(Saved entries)
%%
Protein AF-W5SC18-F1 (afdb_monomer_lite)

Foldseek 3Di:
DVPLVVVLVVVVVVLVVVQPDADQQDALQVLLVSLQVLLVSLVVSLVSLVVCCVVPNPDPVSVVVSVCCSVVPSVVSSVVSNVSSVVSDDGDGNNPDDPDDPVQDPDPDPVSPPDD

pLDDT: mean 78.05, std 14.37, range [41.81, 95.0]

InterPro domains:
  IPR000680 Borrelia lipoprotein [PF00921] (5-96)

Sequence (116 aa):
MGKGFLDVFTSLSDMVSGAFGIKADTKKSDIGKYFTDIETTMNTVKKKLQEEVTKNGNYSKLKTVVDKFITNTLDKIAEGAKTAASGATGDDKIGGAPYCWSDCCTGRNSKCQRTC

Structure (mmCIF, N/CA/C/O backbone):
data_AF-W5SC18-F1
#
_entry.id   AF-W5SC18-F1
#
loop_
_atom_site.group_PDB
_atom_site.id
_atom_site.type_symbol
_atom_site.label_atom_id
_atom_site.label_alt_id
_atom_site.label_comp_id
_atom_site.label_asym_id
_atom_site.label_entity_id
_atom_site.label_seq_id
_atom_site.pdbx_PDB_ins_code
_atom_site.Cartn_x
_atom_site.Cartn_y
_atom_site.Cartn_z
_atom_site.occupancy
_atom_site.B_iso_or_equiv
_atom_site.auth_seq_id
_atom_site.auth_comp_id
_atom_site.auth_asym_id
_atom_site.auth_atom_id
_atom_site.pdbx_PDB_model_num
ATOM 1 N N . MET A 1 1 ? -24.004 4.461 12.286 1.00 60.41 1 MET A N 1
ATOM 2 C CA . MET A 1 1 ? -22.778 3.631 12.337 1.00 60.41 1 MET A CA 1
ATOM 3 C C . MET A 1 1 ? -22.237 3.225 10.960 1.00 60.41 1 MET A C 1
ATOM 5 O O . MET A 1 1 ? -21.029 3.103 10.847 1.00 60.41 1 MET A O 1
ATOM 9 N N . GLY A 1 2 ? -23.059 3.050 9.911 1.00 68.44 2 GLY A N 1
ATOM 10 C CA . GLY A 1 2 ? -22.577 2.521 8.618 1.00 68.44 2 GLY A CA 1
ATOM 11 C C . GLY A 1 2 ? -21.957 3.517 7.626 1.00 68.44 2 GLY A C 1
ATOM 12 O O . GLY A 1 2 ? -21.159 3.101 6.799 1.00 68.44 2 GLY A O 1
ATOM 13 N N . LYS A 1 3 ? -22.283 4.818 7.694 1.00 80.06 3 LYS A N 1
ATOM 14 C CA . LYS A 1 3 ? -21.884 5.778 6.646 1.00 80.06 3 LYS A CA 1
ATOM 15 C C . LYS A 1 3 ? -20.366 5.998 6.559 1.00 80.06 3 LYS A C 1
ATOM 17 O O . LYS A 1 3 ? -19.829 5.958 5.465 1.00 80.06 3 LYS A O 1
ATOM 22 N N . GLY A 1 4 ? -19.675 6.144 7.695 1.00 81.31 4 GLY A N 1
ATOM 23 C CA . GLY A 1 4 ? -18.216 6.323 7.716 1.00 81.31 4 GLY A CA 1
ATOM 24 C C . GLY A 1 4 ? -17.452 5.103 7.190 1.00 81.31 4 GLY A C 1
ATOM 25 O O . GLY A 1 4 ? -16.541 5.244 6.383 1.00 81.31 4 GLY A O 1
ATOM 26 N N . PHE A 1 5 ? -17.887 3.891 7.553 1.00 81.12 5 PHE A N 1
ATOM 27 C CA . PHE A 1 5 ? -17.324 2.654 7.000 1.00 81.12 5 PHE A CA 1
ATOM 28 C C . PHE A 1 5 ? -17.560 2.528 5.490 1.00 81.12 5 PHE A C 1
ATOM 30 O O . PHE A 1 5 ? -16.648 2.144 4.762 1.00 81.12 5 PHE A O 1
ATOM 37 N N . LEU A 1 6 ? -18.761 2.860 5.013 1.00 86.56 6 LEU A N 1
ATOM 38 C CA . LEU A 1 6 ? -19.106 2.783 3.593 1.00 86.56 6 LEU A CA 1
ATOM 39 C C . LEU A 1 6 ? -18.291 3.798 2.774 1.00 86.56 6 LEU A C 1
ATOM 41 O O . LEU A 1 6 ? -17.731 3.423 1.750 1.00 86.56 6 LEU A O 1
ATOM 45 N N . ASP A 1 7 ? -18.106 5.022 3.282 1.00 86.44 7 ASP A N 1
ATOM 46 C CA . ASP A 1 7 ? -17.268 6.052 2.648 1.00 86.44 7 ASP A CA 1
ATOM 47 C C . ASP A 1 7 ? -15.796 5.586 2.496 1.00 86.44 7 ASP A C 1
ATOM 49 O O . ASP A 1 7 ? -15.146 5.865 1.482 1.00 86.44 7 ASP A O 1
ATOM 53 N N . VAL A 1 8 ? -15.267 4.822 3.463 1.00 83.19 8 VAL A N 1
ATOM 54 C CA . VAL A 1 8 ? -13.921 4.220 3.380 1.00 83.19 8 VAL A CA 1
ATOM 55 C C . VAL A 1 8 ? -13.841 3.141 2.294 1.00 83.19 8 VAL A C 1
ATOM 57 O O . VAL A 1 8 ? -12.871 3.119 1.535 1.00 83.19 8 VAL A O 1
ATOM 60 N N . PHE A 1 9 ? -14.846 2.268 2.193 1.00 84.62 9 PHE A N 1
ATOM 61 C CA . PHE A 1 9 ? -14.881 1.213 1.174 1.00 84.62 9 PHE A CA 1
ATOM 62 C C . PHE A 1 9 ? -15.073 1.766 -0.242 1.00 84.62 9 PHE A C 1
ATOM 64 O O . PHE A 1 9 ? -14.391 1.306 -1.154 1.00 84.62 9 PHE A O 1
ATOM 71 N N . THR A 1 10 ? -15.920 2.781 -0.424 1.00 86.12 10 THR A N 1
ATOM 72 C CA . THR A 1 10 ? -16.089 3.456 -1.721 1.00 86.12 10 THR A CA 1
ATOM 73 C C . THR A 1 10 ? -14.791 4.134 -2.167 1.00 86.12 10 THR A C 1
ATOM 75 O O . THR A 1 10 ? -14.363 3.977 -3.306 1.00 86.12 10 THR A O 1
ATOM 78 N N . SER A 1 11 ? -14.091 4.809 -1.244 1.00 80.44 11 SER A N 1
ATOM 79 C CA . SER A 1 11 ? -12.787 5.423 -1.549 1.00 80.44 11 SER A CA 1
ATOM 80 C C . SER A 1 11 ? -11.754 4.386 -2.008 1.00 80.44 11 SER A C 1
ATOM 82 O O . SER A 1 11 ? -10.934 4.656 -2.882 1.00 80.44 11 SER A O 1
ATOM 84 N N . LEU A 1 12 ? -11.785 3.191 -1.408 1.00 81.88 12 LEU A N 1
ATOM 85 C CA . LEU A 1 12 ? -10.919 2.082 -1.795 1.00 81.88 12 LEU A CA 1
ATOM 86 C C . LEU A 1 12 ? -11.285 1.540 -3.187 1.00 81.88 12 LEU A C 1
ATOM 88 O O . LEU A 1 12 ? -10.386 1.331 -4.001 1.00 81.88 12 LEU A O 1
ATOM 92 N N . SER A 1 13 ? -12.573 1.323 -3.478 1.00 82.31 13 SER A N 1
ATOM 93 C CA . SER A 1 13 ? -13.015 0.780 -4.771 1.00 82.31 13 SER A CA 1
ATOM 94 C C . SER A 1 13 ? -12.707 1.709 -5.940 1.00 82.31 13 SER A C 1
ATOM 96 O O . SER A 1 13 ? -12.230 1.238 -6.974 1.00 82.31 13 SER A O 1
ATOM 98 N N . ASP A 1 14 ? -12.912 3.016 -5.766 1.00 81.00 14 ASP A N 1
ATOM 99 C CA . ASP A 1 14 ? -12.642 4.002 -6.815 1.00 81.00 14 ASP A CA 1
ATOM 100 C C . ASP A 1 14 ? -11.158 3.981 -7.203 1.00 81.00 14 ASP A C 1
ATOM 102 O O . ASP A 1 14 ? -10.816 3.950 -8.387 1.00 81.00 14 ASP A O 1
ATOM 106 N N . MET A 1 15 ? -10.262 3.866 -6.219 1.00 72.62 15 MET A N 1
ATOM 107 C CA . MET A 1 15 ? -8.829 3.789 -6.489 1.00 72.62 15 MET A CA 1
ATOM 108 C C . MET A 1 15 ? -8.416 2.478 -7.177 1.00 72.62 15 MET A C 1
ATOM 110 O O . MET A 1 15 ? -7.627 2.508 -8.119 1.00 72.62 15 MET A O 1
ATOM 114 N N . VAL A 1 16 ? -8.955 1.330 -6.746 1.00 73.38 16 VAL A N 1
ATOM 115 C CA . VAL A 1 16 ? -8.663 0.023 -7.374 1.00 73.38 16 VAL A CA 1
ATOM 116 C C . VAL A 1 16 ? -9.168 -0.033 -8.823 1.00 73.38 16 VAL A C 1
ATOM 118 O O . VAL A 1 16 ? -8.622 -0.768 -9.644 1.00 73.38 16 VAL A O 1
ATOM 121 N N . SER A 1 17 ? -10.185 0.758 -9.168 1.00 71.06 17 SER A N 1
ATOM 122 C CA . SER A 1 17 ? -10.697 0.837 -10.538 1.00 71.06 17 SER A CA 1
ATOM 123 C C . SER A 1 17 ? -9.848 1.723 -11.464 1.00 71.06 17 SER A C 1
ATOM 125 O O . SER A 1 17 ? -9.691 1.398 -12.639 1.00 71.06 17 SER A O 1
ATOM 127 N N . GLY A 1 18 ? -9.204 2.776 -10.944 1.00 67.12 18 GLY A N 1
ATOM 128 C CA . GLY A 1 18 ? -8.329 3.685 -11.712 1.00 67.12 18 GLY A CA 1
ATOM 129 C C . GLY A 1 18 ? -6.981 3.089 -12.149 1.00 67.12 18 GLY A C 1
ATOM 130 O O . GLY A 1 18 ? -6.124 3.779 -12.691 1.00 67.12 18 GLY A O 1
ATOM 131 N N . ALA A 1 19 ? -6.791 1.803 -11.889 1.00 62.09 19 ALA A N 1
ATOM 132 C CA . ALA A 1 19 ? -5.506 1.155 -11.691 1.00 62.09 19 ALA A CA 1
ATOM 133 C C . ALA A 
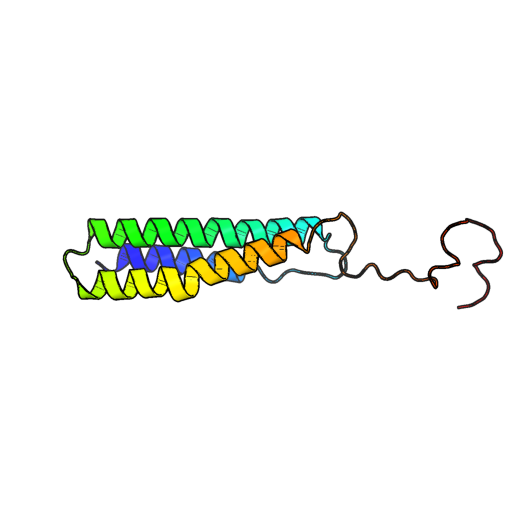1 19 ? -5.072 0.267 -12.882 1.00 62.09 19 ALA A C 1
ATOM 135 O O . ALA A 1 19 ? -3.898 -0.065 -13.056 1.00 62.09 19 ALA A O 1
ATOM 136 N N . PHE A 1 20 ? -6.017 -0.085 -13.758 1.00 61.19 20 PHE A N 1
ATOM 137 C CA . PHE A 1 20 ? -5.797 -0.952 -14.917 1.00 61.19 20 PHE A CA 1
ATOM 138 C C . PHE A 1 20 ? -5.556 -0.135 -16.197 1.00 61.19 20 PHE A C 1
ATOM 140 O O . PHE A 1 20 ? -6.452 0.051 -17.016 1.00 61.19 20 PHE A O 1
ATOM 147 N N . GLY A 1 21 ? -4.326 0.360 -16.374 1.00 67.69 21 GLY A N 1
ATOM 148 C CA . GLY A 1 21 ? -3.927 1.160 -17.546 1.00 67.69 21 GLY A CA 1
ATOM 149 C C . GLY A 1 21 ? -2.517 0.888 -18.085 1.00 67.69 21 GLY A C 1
%%
**ABOUT THIS EXERCISE**
Set down, from the entries above, exactly the lines from the one with "ATOM 13 N N" up to and including the one with "ATOM 26 N N", and no other lines.

**RESULT**
ATOM 13 N N . LYS A 1 3 ? -22.283 4.818 7.694 1.00 80.06 3 LYS A N 1
ATOM 14 C CA . LYS A 1 3 ? -21.884 5.778 6.646 1.00 80.06 3 LYS A CA 1
ATOM 15 C C . LYS A 1 3 ? -20.366 5.998 6.559 1.00 80.06 3 LYS A C 1
ATOM 17 O O . LYS A 1 3 ? -19.829 5.958 5.465 1.00 80.06 3 LYS A O 1
ATOM 22 N N . GLY A 1 4 ? -19.675 6.144 7.695 1.00 81.31 4 GLY A N 1
ATOM 23 C CA . GLY A 1 4 ? -18.216 6.323 7.716 1.00 81.31 4 GLY A CA 1
ATOM 24 C C . GLY A 1 4 ? -17.452 5.103 7.190 1.00 81.31 4 GLY A C 1
ATOM 25 O O . GLY A 1 4 ? -16.541 5.244 6.383 1.00 81.31 4 GLY A O 1
ATOM 26 N N . PHE A 1 5 ? -17.887 3.891 7.553 1.00 81.12 5 PHE A N 1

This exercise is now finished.